= Beginning of Section =

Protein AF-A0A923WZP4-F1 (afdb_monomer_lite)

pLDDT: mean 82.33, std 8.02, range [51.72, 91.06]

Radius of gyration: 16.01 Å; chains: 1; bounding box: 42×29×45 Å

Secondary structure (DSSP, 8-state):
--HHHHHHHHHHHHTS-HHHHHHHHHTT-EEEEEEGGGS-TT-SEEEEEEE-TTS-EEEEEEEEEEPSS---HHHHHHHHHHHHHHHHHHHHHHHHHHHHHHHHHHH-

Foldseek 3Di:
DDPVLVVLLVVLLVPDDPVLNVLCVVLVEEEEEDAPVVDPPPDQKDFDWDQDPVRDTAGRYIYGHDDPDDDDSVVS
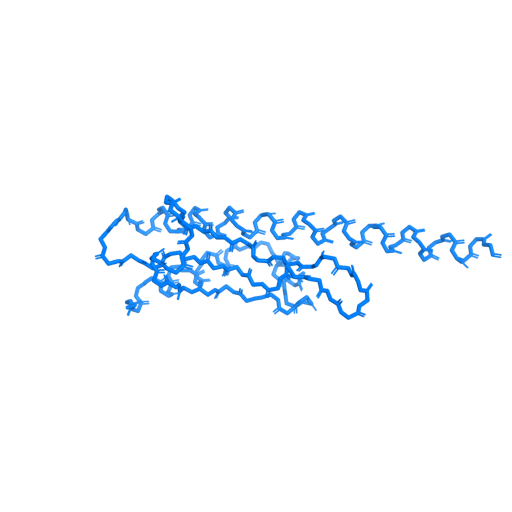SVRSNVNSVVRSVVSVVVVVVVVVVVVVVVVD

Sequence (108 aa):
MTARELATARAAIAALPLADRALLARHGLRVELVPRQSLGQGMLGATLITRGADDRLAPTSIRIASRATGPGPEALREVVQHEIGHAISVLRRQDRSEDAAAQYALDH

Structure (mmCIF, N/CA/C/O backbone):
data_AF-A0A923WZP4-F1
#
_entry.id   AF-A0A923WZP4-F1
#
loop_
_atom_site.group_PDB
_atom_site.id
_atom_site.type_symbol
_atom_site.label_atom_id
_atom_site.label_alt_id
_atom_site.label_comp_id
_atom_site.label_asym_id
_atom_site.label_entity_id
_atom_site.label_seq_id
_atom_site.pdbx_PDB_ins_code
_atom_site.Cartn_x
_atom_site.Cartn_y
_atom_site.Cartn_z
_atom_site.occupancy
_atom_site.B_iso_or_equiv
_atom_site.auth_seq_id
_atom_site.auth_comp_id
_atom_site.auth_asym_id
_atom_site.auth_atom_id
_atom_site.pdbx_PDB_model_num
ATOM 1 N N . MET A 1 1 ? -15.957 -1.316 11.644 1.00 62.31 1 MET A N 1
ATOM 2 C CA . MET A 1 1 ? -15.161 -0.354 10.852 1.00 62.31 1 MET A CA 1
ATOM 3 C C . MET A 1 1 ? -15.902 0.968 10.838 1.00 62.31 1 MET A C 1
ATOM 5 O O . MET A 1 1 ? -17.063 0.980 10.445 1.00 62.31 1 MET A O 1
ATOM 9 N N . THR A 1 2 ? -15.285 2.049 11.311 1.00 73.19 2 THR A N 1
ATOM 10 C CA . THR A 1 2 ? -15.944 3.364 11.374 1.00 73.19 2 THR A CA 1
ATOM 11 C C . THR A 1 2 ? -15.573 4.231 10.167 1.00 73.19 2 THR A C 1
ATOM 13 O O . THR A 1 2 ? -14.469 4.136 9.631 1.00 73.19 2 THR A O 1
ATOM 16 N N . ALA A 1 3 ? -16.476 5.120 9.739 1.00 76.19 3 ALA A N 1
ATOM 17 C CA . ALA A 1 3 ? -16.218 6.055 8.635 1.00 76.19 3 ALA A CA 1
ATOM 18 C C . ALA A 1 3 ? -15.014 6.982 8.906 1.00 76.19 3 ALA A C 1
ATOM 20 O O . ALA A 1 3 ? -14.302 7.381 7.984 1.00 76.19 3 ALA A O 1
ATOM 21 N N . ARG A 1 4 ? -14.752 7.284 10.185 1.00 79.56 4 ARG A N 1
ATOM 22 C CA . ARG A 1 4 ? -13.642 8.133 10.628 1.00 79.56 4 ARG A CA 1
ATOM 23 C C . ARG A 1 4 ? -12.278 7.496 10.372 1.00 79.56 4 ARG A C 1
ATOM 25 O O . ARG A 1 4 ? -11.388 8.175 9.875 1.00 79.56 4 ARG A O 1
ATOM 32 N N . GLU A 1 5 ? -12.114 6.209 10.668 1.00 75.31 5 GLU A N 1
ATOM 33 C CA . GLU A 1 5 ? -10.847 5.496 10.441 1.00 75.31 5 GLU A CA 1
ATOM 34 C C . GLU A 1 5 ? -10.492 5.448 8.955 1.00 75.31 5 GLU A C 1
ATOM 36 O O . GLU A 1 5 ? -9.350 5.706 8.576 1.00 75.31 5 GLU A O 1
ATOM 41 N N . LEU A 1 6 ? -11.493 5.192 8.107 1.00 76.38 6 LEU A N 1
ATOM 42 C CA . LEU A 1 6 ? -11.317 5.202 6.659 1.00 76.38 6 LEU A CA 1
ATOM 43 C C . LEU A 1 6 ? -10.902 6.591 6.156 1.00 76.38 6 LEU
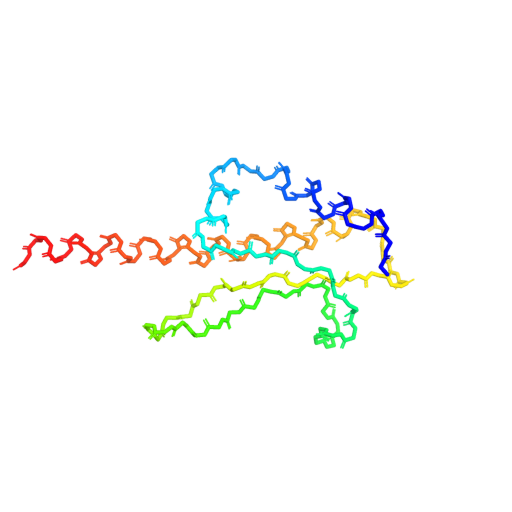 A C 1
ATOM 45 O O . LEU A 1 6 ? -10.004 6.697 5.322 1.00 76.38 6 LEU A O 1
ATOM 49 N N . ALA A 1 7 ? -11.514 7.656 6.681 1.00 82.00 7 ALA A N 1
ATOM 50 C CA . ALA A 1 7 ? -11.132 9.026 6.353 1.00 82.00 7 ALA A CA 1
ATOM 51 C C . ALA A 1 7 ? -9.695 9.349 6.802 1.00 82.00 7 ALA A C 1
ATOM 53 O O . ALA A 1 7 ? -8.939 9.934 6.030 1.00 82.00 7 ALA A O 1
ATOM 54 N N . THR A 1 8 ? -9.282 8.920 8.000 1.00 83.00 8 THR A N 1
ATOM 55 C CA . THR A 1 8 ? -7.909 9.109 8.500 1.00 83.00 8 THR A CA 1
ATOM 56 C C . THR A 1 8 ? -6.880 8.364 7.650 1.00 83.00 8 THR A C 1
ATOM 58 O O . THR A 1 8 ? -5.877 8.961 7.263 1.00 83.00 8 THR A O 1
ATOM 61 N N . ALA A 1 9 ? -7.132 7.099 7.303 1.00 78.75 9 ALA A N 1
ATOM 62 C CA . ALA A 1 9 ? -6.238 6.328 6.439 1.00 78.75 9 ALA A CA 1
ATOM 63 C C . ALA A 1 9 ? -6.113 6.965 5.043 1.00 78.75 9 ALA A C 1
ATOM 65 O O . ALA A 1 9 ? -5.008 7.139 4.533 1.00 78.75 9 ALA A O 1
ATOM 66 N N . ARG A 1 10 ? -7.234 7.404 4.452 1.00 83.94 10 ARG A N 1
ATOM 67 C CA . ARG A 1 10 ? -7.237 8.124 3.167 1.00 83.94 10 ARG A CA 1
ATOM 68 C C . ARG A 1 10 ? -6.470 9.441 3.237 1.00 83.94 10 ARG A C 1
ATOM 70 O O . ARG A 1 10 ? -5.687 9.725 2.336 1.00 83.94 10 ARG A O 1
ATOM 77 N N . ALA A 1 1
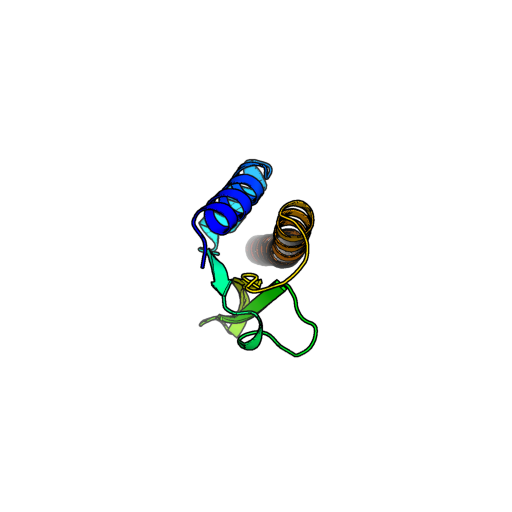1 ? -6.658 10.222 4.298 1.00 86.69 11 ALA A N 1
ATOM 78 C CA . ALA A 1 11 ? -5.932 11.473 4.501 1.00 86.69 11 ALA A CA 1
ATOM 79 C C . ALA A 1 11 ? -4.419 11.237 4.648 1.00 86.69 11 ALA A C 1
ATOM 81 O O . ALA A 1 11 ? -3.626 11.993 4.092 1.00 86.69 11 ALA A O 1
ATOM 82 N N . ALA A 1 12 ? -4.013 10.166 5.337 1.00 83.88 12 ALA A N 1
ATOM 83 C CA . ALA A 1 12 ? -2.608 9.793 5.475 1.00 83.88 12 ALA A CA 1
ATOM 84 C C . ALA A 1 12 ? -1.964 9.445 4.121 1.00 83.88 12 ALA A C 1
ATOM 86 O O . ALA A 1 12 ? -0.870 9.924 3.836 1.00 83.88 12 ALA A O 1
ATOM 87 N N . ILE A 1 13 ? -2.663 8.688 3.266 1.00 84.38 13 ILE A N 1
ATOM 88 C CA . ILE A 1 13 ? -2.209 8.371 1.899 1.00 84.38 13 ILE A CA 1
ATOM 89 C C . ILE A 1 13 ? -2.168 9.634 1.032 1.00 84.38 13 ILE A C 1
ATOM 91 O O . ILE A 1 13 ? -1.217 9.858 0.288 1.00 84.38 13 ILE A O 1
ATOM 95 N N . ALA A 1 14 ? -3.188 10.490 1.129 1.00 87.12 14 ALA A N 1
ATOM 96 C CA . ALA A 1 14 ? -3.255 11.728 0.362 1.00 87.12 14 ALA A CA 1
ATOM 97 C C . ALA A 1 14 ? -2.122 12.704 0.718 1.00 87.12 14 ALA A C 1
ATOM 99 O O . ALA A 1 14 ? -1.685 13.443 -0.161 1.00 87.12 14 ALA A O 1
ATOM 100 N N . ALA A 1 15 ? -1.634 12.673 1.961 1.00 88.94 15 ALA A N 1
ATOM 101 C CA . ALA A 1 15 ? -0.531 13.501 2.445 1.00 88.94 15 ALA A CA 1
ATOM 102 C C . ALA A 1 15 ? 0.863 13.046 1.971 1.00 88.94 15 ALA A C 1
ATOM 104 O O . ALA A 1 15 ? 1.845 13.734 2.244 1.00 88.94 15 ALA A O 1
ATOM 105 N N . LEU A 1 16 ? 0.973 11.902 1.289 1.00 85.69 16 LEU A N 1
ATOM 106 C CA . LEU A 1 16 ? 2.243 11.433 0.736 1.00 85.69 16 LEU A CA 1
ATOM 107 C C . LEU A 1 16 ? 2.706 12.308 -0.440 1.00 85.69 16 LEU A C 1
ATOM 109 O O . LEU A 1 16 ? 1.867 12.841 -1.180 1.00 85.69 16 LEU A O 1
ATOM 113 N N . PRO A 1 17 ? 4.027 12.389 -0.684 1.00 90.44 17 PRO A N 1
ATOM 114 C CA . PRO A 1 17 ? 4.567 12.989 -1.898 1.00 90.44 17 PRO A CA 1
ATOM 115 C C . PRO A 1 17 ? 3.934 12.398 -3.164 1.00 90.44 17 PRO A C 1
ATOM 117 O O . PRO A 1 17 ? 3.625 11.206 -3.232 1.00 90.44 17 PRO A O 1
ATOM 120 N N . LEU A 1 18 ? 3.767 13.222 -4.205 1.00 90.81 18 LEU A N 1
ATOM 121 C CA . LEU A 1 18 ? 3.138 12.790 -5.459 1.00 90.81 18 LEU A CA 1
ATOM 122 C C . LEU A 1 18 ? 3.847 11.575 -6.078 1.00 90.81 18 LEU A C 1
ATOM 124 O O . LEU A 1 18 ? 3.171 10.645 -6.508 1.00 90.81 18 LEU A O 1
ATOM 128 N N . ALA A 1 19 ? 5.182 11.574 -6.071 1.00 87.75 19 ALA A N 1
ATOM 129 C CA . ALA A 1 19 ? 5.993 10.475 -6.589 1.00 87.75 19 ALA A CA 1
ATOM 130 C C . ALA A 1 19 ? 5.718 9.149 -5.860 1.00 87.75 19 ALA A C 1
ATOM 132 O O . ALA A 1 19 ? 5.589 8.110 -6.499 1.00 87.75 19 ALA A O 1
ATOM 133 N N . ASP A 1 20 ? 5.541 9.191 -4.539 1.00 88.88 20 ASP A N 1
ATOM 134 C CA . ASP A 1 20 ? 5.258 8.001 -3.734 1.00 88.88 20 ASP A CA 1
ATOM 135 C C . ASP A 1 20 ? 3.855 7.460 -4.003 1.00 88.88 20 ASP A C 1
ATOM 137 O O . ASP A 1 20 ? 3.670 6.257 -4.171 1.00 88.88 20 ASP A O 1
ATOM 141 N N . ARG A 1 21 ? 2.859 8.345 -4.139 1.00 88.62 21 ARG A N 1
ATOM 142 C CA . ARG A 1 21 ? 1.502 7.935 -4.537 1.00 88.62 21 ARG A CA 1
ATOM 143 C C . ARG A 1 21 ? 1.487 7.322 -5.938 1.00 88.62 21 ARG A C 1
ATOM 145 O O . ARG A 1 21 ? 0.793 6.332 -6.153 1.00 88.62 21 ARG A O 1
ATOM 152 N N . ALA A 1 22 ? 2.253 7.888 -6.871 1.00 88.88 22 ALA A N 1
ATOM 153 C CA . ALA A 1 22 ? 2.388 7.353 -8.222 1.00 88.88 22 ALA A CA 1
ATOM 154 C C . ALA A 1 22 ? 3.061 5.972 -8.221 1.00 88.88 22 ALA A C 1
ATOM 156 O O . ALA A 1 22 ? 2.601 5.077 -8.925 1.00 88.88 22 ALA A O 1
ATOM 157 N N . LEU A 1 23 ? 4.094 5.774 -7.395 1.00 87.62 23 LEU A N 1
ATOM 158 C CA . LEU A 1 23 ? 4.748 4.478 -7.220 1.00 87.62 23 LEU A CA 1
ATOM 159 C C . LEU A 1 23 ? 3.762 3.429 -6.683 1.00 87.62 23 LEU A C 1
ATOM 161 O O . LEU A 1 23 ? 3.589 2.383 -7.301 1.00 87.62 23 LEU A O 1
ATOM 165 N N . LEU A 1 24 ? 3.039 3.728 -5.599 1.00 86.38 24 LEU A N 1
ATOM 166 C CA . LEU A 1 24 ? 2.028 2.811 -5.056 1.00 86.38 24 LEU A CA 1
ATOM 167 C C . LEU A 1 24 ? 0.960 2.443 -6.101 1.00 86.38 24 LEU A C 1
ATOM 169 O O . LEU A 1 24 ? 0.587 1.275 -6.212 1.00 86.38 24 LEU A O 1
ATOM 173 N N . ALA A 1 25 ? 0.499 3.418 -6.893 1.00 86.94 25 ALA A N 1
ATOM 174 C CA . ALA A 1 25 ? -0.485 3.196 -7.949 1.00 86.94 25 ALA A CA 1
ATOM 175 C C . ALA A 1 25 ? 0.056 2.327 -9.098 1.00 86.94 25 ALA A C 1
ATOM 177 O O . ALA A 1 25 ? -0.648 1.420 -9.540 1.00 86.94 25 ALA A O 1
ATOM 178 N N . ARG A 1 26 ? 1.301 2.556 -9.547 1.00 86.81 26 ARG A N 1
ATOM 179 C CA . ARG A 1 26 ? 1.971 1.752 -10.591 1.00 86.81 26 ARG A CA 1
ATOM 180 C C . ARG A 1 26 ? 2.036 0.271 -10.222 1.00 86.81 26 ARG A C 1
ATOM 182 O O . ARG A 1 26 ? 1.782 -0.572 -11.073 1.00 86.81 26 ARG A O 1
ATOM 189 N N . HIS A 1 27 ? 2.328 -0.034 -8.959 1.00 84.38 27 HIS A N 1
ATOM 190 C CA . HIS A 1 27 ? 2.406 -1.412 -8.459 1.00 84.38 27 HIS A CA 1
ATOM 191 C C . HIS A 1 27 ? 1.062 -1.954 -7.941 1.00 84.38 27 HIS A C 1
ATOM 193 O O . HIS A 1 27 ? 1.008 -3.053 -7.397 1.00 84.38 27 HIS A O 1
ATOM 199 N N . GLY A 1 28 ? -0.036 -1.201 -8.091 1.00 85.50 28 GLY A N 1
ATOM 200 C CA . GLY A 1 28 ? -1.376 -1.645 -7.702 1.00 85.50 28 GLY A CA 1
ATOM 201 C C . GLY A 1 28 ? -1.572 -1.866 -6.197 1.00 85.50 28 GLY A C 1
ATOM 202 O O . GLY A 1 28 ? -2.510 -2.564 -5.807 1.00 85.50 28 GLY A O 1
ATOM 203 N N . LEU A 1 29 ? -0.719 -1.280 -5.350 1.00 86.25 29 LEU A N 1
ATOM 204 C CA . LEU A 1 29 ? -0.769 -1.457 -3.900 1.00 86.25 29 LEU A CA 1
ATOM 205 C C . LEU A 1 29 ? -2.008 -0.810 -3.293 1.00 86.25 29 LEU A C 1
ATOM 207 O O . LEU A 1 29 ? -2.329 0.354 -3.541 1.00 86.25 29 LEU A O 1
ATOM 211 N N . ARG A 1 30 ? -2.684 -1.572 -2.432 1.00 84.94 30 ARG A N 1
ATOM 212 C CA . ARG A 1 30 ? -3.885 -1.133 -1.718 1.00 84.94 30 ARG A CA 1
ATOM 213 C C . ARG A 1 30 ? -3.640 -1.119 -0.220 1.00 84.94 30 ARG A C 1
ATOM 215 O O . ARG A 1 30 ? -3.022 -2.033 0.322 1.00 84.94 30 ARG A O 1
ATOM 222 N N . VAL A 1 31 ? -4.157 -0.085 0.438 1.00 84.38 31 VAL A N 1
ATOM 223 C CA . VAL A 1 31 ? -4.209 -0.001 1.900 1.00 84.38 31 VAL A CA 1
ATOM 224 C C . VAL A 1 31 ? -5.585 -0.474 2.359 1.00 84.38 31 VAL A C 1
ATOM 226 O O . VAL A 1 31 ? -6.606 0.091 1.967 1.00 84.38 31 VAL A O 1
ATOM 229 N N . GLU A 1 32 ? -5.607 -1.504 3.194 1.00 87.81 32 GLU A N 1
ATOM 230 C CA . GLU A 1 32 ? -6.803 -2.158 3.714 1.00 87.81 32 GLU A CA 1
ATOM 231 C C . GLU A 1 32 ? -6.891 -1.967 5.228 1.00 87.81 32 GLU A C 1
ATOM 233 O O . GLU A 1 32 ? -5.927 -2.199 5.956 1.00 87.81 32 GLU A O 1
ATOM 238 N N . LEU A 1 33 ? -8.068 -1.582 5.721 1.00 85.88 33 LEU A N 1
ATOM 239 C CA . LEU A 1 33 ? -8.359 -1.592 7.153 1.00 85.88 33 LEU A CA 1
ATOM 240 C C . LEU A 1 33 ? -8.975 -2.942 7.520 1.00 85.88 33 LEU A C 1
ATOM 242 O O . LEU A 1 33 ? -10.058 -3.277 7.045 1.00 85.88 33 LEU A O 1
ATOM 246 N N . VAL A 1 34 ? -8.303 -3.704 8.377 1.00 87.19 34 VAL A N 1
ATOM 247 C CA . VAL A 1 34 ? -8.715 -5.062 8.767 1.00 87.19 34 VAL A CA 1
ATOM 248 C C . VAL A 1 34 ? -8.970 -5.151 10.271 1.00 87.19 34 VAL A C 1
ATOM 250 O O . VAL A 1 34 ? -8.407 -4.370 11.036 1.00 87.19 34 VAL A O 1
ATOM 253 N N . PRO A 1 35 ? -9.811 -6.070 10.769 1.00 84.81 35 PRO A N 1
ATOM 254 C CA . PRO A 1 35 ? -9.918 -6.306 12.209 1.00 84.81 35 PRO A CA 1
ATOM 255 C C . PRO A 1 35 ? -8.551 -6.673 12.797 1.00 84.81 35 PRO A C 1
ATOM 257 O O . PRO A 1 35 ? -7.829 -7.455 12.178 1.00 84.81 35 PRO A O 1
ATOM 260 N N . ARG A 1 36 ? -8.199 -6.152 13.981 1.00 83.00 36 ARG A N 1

= End of Section =

TASK – Using the data above, reproduce exactly the lines from the line that contains "ATOM 142 C CA" through the line that contains "ATOM 178 N N", including both.

SOLUTION TO THIS PROBLEM –
ATOM 142 C CA . ARG A 1 21 ? 1.502 7.935 -4.537 1.00 88.62 21 ARG A CA 1
ATOM 143 C C . ARG A 1 21 ? 1.487 7.322 -5.938 1.00 88.62 21 ARG A C 1
ATOM 145 O O . ARG A 1 21 ? 0.793 6.332 -6.153 1.00 88.62 21 ARG A O 1
ATOM 152 N N . ALA A 1 22 ? 2.253 7.888 -6.871 1.00 88.88 22 ALA A N 1
ATOM 153 C CA . ALA A 1 22 ? 2.388 7.353 -8.222 1.00 88.88 22 ALA A CA 1
ATOM 154 C C . ALA A 1 22 ? 3.061 5.972 -8.221 1.00 88.88 22 ALA A C 1
ATOM 156 O O . ALA A 1 22 ? 2.601 5.077 -8.925 1.00 88.88 22 ALA A O 1
ATOM 157 N N . LEU A 1 23 ? 4.094 5.774 -7.395 1.00 87.62 23 LEU A N 1
ATOM 158 C CA . LEU A 1 23 ? 4.748 4.478 -7.220 1.00 87.62 23 LEU A CA 1
ATOM 159 C C . LEU A 1 23 ? 3.762 3.429 -6.683 1.00 87.62 23 LEU A C 1
ATOM 161 O O . LEU A 1 23 ? 3.589 2.383 -7.301 1.00 87.62 23 LEU A O 1
ATOM 165 N N . LEU A 1 24 ? 3.039 3.728 -5.599 1.00 86.38 24 LEU A N 1
ATOM 166 C CA . LEU A 1 24 ? 2.028 2.811 -5.056 1.00 86.38 24 LEU A CA 1
ATOM 167 C C . LEU A 1 24 ? 0.960 2.443 -6.101 1.00 86.38 24 LEU A C 1
ATOM 169 O O . LEU A 1 24 ? 0.587 1.275 -6.212 1.00 86.38 24 LEU A O 1
ATOM 173 N N . ALA A 1 25 ? 0.499 3.418 -6.893 1.00 86.94 25 ALA A N 1
ATOM 174 C CA . ALA A 1 25 ? -0.485 3.196 -7.949 1.00 86.94 25 ALA A CA 1
ATOM 175 C C . ALA A 1 25 ? 0.056 2.327 -9.098 1.00 86.94 25 ALA A C 1
ATOM 177 O O . ALA A 1 25 ? -0.648 1.420 -9.540 1.00 86.94 25 ALA A O 1
ATOM 178 N N . ARG A 1 26 ? 1.301 2.556 -9.547 1.00 86.81 26 ARG A N 1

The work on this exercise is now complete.